I have used the phrase "radical feminism" on this thread. I may have been the one to introduce it. So I think I can speak to this. As a believer in the existence of radical feminism, I can say that I certainly don't think that all women are radical feminists.

And when I posted my list of examples of tenets of radical feminism, I left off unobjectionable goals like equal access to education, or equal treatment under the law and in the court system. I fully support those kinds of goals. And, thankfully, I think most of these kinds of unobjectionable goals have been accomplished.

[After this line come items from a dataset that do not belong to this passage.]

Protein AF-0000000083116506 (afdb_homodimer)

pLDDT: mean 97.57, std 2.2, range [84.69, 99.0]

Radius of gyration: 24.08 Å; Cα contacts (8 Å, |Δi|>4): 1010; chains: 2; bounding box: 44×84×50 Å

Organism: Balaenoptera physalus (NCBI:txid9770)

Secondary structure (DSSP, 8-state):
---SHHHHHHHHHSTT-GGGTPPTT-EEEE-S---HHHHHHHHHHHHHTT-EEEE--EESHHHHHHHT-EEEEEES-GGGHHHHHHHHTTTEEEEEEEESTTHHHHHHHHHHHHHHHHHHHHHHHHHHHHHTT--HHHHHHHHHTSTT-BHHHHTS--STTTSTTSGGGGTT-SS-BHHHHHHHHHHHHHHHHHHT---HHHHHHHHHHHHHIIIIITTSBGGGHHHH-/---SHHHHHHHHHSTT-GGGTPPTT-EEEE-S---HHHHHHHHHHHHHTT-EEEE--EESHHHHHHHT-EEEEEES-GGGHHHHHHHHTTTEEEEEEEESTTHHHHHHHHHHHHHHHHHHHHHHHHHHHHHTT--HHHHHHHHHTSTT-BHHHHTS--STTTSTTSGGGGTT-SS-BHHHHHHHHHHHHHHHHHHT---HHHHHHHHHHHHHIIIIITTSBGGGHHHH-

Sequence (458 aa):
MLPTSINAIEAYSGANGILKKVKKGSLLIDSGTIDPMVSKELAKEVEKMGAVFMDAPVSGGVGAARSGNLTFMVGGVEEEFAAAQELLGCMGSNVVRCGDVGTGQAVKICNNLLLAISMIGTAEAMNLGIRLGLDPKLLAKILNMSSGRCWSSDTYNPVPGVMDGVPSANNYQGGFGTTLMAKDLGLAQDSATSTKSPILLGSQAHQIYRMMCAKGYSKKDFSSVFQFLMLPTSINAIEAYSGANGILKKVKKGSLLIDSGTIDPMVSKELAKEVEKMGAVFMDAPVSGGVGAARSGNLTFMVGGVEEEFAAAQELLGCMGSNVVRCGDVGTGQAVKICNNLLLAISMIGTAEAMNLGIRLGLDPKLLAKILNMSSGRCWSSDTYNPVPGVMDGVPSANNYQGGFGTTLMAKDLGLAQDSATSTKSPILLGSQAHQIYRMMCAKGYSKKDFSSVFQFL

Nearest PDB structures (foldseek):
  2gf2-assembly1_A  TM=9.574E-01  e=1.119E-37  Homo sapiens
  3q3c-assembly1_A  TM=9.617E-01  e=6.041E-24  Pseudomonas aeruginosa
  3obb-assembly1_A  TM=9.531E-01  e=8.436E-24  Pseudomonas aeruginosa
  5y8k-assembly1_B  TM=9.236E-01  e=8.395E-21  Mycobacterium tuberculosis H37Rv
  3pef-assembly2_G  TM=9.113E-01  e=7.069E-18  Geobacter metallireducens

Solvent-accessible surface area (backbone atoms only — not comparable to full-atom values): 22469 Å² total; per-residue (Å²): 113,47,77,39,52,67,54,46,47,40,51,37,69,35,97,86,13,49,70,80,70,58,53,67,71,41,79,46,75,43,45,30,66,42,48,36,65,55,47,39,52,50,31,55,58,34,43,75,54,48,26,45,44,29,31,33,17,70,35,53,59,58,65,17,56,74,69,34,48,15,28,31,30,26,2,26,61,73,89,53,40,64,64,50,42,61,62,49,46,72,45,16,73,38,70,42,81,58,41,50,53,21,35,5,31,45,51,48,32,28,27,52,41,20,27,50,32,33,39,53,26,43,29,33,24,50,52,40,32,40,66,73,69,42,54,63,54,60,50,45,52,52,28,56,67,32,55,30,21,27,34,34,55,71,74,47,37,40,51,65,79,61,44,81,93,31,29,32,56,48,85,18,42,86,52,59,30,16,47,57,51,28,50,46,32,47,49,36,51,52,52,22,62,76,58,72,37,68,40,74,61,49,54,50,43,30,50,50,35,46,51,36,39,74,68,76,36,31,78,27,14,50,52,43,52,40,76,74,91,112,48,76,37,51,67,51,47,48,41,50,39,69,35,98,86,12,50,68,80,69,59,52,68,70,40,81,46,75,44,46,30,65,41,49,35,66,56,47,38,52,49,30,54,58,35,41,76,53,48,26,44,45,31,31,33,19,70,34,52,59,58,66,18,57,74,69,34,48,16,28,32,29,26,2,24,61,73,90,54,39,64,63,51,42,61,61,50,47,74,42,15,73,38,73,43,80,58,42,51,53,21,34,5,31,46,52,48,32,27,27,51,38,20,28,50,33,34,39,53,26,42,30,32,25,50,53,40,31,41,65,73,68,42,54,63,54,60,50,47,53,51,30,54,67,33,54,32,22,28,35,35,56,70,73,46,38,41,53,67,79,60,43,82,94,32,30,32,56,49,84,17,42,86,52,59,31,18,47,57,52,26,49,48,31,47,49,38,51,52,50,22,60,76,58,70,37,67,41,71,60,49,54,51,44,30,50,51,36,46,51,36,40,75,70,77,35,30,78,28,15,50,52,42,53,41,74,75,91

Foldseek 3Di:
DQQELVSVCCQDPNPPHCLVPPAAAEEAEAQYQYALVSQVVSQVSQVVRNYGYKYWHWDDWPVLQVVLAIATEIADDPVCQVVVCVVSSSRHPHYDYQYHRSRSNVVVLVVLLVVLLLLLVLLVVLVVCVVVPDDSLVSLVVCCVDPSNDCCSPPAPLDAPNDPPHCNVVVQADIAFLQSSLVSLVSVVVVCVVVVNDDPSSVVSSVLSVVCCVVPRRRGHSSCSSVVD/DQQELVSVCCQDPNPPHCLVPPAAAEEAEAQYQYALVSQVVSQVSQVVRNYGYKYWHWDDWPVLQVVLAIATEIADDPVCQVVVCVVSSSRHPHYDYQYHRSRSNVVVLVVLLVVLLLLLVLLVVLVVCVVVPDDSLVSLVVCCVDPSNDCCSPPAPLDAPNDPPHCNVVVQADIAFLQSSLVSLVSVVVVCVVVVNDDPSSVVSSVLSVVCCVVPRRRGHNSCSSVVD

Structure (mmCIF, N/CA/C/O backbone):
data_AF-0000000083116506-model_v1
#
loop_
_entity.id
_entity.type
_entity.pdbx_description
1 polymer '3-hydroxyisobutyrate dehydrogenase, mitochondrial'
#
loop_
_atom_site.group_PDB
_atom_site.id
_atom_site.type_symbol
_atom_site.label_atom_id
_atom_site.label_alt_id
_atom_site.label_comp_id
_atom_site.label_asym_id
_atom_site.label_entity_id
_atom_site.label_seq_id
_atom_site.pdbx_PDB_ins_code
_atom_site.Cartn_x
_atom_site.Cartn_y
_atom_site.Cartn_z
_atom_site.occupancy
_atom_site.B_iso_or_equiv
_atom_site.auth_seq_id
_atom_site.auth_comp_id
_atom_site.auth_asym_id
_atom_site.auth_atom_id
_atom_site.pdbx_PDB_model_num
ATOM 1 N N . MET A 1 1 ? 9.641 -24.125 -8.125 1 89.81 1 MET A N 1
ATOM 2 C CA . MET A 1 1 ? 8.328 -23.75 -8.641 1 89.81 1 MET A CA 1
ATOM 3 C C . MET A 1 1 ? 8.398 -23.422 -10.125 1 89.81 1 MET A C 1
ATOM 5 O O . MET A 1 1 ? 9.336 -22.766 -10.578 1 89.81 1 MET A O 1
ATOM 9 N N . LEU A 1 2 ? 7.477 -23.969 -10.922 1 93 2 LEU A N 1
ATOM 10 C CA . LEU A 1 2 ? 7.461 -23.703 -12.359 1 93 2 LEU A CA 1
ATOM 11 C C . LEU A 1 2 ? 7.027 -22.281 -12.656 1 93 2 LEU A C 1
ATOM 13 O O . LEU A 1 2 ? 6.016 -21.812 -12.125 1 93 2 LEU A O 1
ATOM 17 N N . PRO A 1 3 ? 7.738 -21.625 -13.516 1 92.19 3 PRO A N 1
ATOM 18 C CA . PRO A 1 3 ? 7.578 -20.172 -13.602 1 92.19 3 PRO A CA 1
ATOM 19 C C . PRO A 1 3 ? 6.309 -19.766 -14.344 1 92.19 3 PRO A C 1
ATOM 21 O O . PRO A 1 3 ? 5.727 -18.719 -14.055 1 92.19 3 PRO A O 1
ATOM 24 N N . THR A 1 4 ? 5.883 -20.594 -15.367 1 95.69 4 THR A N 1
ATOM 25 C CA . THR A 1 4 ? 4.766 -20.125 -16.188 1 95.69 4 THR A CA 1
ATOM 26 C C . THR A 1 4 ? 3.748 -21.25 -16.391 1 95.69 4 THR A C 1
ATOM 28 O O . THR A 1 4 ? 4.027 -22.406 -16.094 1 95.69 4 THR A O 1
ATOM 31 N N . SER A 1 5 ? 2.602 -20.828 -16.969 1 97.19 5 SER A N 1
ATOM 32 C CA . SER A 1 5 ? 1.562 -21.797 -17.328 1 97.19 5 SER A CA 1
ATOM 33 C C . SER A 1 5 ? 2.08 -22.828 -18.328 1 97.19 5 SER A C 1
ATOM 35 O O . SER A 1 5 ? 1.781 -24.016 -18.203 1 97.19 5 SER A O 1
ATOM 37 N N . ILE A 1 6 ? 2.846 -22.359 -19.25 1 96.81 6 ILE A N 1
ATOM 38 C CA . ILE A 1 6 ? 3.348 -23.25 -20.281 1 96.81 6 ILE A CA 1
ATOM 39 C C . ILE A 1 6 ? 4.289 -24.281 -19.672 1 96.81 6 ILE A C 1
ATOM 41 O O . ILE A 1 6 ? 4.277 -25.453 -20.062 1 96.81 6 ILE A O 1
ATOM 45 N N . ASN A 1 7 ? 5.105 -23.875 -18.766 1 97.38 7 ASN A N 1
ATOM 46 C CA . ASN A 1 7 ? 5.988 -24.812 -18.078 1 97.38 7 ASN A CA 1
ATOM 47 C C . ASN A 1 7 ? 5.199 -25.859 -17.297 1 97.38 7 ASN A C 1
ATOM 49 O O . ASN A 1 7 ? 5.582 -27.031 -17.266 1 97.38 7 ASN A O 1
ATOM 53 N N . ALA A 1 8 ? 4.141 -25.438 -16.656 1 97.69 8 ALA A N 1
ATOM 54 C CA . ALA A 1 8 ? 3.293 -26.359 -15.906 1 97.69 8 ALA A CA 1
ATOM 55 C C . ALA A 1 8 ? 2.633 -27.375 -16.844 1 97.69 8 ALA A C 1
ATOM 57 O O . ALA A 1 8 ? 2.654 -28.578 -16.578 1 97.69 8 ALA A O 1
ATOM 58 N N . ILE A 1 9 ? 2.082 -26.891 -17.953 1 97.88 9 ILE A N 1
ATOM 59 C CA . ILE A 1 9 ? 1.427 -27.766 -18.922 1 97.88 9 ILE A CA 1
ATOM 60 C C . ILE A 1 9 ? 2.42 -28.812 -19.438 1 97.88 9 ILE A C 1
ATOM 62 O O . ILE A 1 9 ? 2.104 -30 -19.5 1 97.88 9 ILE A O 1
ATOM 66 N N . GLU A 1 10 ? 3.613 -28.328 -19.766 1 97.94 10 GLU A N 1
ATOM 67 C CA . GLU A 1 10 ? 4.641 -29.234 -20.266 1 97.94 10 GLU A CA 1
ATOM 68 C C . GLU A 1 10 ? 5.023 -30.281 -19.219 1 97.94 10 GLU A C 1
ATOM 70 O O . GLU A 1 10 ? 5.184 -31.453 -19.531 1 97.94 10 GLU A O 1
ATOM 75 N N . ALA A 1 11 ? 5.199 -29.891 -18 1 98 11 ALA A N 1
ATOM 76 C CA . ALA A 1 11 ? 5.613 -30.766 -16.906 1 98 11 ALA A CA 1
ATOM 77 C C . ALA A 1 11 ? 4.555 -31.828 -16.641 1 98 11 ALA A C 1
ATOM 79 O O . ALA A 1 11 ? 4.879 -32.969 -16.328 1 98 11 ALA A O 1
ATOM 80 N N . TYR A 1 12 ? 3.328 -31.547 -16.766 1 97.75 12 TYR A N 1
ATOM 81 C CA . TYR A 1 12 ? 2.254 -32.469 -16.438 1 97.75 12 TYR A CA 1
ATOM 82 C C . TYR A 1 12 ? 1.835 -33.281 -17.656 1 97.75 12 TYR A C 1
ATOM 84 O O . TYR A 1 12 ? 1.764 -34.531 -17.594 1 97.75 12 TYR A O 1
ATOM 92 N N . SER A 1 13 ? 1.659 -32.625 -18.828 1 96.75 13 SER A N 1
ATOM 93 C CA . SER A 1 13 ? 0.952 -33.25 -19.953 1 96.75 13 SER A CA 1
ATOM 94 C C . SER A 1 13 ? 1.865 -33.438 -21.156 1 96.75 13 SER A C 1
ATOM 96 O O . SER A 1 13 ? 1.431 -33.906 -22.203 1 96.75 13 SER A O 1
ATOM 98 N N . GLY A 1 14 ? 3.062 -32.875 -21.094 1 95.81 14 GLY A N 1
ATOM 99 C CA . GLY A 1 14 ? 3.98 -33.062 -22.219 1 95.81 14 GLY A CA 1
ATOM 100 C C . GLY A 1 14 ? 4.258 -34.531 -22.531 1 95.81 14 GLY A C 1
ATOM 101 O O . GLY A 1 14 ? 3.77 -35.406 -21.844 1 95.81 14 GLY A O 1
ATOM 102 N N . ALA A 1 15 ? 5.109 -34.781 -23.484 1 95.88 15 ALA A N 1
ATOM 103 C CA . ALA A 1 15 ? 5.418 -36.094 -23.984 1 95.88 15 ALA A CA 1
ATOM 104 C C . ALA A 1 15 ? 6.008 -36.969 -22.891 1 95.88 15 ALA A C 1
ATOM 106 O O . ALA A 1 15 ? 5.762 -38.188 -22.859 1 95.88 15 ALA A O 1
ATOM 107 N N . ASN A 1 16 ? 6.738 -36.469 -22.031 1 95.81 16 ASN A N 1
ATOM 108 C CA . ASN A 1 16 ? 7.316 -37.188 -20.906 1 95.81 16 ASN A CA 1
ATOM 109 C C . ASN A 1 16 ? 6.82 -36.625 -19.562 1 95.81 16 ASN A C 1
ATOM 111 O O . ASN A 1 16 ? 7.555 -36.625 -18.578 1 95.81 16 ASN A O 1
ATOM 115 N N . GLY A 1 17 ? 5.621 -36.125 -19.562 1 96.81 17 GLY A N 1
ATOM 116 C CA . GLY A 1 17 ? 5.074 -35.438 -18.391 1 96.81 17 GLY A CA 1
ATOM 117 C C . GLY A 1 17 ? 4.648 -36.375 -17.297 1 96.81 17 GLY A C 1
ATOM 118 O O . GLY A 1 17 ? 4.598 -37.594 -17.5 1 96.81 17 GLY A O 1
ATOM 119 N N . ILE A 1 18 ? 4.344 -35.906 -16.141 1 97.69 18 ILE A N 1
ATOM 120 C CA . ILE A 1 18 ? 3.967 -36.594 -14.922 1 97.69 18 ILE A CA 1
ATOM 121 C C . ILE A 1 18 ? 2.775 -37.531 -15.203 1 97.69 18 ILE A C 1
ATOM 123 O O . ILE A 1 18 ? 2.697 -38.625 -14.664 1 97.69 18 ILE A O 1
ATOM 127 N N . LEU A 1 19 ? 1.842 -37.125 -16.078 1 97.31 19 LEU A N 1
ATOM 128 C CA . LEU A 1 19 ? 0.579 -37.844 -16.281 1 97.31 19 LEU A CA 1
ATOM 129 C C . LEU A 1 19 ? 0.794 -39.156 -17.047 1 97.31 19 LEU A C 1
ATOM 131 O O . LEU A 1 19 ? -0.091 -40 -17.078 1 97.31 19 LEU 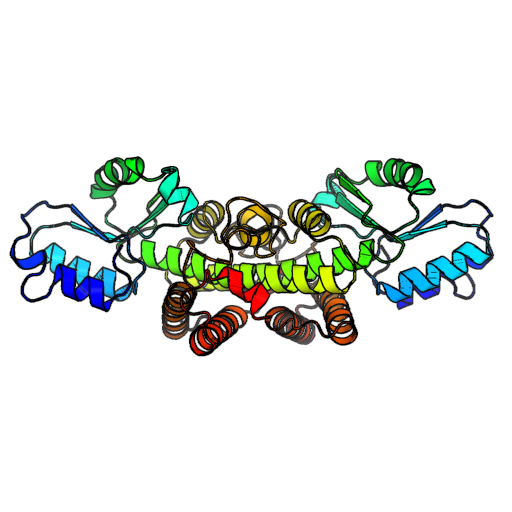A O 1
ATOM 135 N N . LYS A 1 20 ? 1.986 -39.312 -17.688 1 96.81 20 LYS A N 1
ATOM 136 C CA . LYS A 1 20 ? 2.299 -40.531 -18.406 1 96.81 20 LYS A CA 1
ATOM 137 C C . LYS A 1 20 ? 2.592 -41.688 -17.438 1 96.81 20 LYS A C 1
ATOM 139 O O . LYS A 1 20 ? 2.432 -42.844 -17.766 1 96.81 20 LYS A O 1
ATOM 144 N N . LYS A 1 21 ? 2.922 -41.312 -16.203 1 96.25 21 LYS A N 1
ATOM 145 C CA . LYS A 1 21 ? 3.414 -42.375 -15.312 1 96.25 21 LYS A CA 1
ATOM 146 C C . LYS A 1 21 ? 2.781 -42.25 -13.93 1 96.25 21 LYS A C 1
ATOM 148 O O . LYS A 1 21 ? 3.012 -43.125 -13.062 1 96.25 21 LYS A O 1
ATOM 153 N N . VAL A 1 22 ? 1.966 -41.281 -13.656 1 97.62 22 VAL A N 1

Unfortunately, many of the silly tenets that I posted, such as the belief that a female teacher should earn the same amount as a male physician, are very real goals that sober, respectable men and women currently advocate. Those are the radicals. So, unless you fall into the latter camp, I wouldn't worry about being mistook for a radical feminist.


----------



## Faithful Wife

But PHT, you implied Tiggy Blue believed the items on that list....based on what? What had she ever said that put her in that camp? (Maybe I missed something but I never heard her say anything close to kindergarten teacher making doctor's salary).


----------



## PHTlump

Faithful Wife said:


> Ok that is a good example PHT....however, I can see how it would be a bit of "bait" for grumbling when you are writing a story about a possible male sex offender and then talking about the "war on men" in the same story.
> 
> Not saying I agree, but anytime a sex offender is the main part of a story, you are going to have sex crime victims being very touchy about it, right?
> 
> Again...good example. Possibly too touchy of a subject though? Unless I am not understanding what happened.


Sure. Sexual assault is a touchy subject. But that's exactly why criminal cases on the matter need to be dispassionately reviewed. That's where the war on men came into play.

The reason McCaskill is punishing Helms for doing her statutory duty and reviewing the facts of the conviction is because the resulting decision to grant clemency doesn't jibe with the war on men. As Taranto said in his column, treating a reckless man as a criminal and a reckless woman as a victim makes a mockery of equality of the sexes. Justice should be blind.

And I can certainly forgive some of the outrage over Taranto's column from victims. But these are mainstream journalists and writers who make a living out of writing that is supposed to be considered and rational. And there were hundreds of columns, notes, and tweets decrying his criticism of McCaskill's actions.

It seems reasonable to me to connect it to some hostility toward men, in general.


----------



## Faithful Wife

Understood, PHT.


----------



## PHTlump

Faithful Wife said:


> But PHT, you implied Tiggy Blue believed the items on that list....based on what? What had she ever said that put her in that camp? (Maybe I missed something but I never heard her say anything close to kindergarten teacher making doctor's salary).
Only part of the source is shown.